The Darcy velocity can be derived using the following equation:

$$v_g=-\frac{k}{\mu }\nabla p$$

(8)

where $k$ denotes the permeability of the medium and $\mu$ represents the dynamic viscosity. By substituting Equations (7) and (8) into Equation (6), we can derive:

$$\varphi \frac{\partial p}{\partial t}-\nabla ·(\frac{k}{\mu }p\nabla p)=\frac{p_a}{{\rho }_{ga}}{Q}_s$$

(9)

When gas pressure and porosity changes occur in shale-gas reservoirs, adsorption or desorption of shale gas takes place. To account for the effects of gas adsorption or desorption, the following equation can be used to describe gas flow in the reservoir:

$$\beta [\frac{\varphi }{p}+\frac{2a_1{a}_2{\rho }_{ms}}{1+a_{2}p}-\frac{a_1{a}_2^2{\rho }_{s}p}{{(1+a_{2}p)}^2}]\frac{\partial p^2}{\partial t}-\nabla (\beta \frac{k}{\mu }\nabla p^2)=Q_S$$

(10)

where $\beta$ represents the compression factor, $a_1$ denotes the Langmuir volume constant, and $a_2$ denotes the pressure coefficient of the gas.

The relationship between stress and porosity in gas reservoirs is as follows:

$$\varphi =({\varphi }_0-{\varphi }_r)\exp ({\alpha }_{\varphi }\cdot {\sigma }_{\upsilon })+{\varphi }_r$$

(11)

where ${\varphi }_0$ represents the porosity at zero stress, ${\varphi }_r$ denotes the porosity of rock under high pressure, and ${\alpha }_{\varphi }$ signifies the stress sensitivity coefficient of the rock, while ${\sigma }_v$ indicates the average effective stress applied to the rock.

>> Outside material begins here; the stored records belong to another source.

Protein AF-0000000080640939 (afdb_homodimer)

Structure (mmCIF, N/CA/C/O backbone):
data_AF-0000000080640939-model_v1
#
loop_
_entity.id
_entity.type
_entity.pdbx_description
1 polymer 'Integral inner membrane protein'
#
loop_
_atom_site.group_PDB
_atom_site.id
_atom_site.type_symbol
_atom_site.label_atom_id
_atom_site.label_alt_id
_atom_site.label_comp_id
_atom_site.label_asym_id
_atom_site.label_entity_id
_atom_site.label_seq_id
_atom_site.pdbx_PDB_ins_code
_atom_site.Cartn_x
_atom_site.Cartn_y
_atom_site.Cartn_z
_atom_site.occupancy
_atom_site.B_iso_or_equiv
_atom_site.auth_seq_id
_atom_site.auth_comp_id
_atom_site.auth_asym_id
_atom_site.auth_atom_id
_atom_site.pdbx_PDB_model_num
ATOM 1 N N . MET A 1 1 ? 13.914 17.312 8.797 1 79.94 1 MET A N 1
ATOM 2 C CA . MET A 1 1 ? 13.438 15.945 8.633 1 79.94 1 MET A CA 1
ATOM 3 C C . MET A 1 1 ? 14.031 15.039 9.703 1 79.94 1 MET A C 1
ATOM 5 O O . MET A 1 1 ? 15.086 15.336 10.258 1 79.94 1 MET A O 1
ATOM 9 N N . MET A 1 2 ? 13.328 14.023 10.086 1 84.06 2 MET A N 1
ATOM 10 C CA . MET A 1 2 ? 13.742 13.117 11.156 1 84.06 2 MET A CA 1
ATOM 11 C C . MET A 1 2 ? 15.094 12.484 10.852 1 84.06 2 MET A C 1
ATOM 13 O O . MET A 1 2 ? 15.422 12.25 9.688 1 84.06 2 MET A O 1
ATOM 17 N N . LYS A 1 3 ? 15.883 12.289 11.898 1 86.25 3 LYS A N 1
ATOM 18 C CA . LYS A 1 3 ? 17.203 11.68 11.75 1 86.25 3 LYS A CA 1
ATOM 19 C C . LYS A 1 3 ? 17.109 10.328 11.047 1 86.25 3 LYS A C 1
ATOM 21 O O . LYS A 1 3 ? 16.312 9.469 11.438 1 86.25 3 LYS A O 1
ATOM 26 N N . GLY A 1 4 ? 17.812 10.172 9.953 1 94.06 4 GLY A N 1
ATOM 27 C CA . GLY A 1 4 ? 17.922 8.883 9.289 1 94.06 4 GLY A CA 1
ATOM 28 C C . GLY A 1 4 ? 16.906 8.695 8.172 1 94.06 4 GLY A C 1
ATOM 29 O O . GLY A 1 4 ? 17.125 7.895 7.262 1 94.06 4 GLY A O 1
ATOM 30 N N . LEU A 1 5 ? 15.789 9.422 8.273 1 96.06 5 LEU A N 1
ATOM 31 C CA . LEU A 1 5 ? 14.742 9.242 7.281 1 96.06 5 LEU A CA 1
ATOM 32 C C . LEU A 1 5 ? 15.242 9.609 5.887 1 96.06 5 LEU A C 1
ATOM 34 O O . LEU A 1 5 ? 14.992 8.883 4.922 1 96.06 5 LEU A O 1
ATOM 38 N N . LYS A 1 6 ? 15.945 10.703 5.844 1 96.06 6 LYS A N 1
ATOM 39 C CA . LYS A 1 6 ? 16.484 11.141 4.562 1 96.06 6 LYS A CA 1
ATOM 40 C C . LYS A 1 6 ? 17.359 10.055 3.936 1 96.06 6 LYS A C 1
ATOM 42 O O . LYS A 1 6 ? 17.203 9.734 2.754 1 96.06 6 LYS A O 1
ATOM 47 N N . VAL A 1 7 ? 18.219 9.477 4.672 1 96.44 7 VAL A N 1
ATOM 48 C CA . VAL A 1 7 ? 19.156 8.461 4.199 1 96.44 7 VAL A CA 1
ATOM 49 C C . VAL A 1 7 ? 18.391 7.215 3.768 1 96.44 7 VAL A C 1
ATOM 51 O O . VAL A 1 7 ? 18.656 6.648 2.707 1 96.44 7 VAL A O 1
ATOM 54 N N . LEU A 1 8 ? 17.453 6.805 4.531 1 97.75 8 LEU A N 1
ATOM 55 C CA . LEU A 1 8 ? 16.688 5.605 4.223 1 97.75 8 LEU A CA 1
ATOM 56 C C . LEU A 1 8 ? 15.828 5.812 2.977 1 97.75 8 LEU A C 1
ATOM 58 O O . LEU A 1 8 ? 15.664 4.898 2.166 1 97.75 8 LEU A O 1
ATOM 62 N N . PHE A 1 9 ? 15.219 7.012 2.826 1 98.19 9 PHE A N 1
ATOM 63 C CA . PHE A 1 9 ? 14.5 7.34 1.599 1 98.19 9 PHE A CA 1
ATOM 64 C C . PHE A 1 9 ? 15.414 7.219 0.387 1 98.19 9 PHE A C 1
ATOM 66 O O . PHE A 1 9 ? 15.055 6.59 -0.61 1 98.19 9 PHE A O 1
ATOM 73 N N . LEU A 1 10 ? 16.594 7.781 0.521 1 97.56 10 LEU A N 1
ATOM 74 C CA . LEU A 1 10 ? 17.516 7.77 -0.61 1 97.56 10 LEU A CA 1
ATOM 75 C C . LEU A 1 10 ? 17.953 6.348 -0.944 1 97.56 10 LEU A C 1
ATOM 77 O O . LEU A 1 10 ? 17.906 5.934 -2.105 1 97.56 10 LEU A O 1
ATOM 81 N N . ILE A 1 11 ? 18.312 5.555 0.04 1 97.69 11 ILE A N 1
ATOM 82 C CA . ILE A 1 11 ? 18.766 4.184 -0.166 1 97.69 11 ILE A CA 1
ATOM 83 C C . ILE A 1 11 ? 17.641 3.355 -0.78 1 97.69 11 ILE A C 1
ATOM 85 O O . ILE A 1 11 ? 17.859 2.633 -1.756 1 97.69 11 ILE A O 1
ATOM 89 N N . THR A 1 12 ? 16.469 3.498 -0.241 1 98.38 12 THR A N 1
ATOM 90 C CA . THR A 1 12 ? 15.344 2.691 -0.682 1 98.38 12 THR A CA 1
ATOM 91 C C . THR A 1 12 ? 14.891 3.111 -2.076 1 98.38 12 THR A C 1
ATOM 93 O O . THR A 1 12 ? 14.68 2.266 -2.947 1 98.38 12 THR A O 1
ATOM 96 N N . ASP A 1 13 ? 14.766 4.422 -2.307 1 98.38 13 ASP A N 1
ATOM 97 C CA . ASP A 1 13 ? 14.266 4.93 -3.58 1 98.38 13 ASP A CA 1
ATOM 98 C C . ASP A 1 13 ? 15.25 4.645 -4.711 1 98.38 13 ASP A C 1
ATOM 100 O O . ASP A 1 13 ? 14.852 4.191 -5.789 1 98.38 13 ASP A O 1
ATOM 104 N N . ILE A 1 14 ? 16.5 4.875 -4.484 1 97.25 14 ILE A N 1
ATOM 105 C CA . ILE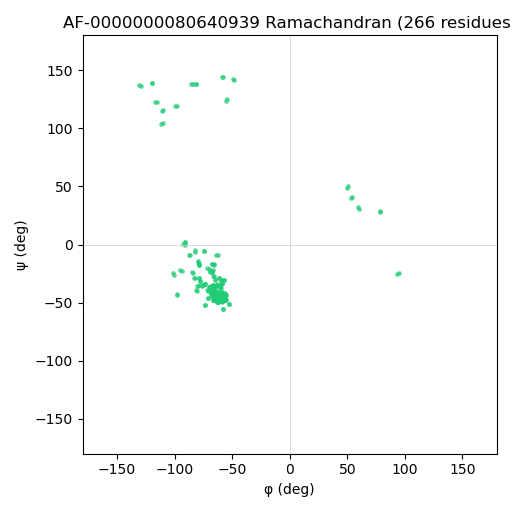 A 1 14 ? 17.516 4.555 -5.477 1 97.25 14 ILE A CA 1
ATOM 106 C C . ILE A 1 14 ? 17.578 3.041 -5.676 1 97.25 14 ILE A C 1
ATOM 108 O O . ILE A 1 14 ? 17.703 2.562 -6.805 1 97.25 14 ILE A O 1
ATOM 112 N N . GLY A 1 15 ? 17.484 2.32 -4.57 1 96.94 15 GLY A N 1
ATOM 113 C CA . GLY A 1 15 ? 17.453 0.869 -4.645 1 96.94 15 GLY A CA 1
ATOM 114 C C . GLY A 1 15 ? 16.344 0.339 -5.535 1 96.94 15 GLY A C 1
ATOM 115 O O . GLY A 1 15 ? 16.578 -0.543 -6.367 1 96.94 15 GLY A O 1
ATOM 116 N N . PHE A 1 16 ? 15.156 0.842 -5.355 1 97.88 16 PHE A N 1
ATOM 117 C CA . PHE A 1 16 ? 14.031 0.42 -6.18 1 97.88 16 PHE A CA 1
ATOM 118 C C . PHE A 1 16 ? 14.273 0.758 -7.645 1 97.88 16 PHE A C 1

Additionally, the degree of damage to the rock can also have an effect on its permeability, which can be calculated using the following equation:

$$k=k_0{(\varphi /{\varphi }_0)}^3\exp ({\alpha }_{k}D)$$

(12)

where $k_0$ represents the permeability under no stress conditions and ${\alpha }_k$ is the coefficient that accounts for the damage-induced permeability effect.

To summarize, when subjected to dynamic loading, Equation (2) describes the dynamic mechanical conditions, while Equation (5) is utilized to solve the unit cell’s damage-evolution process. In the phase of quasi-static gas pressurization, when the term ${\rho }_s\frac{{\partial }^2{u}_i}{\partial t^2}$ representing acceleration in Equation (2) is set to zero, Equations (9) and (2) are employed to calculate the quasi-static air pressure and stress conditions. Equation (5) is then employed again to compute the damage evolution of the unit cell. Finally, various parameters, including effective porosity and permeability, as well as the distribution of damage obtained during the quasi-static stage, will be transferred to the numerical analysis of gas extraction. Equations (9) and (10) will be utilized to calculate the process of gas extraction.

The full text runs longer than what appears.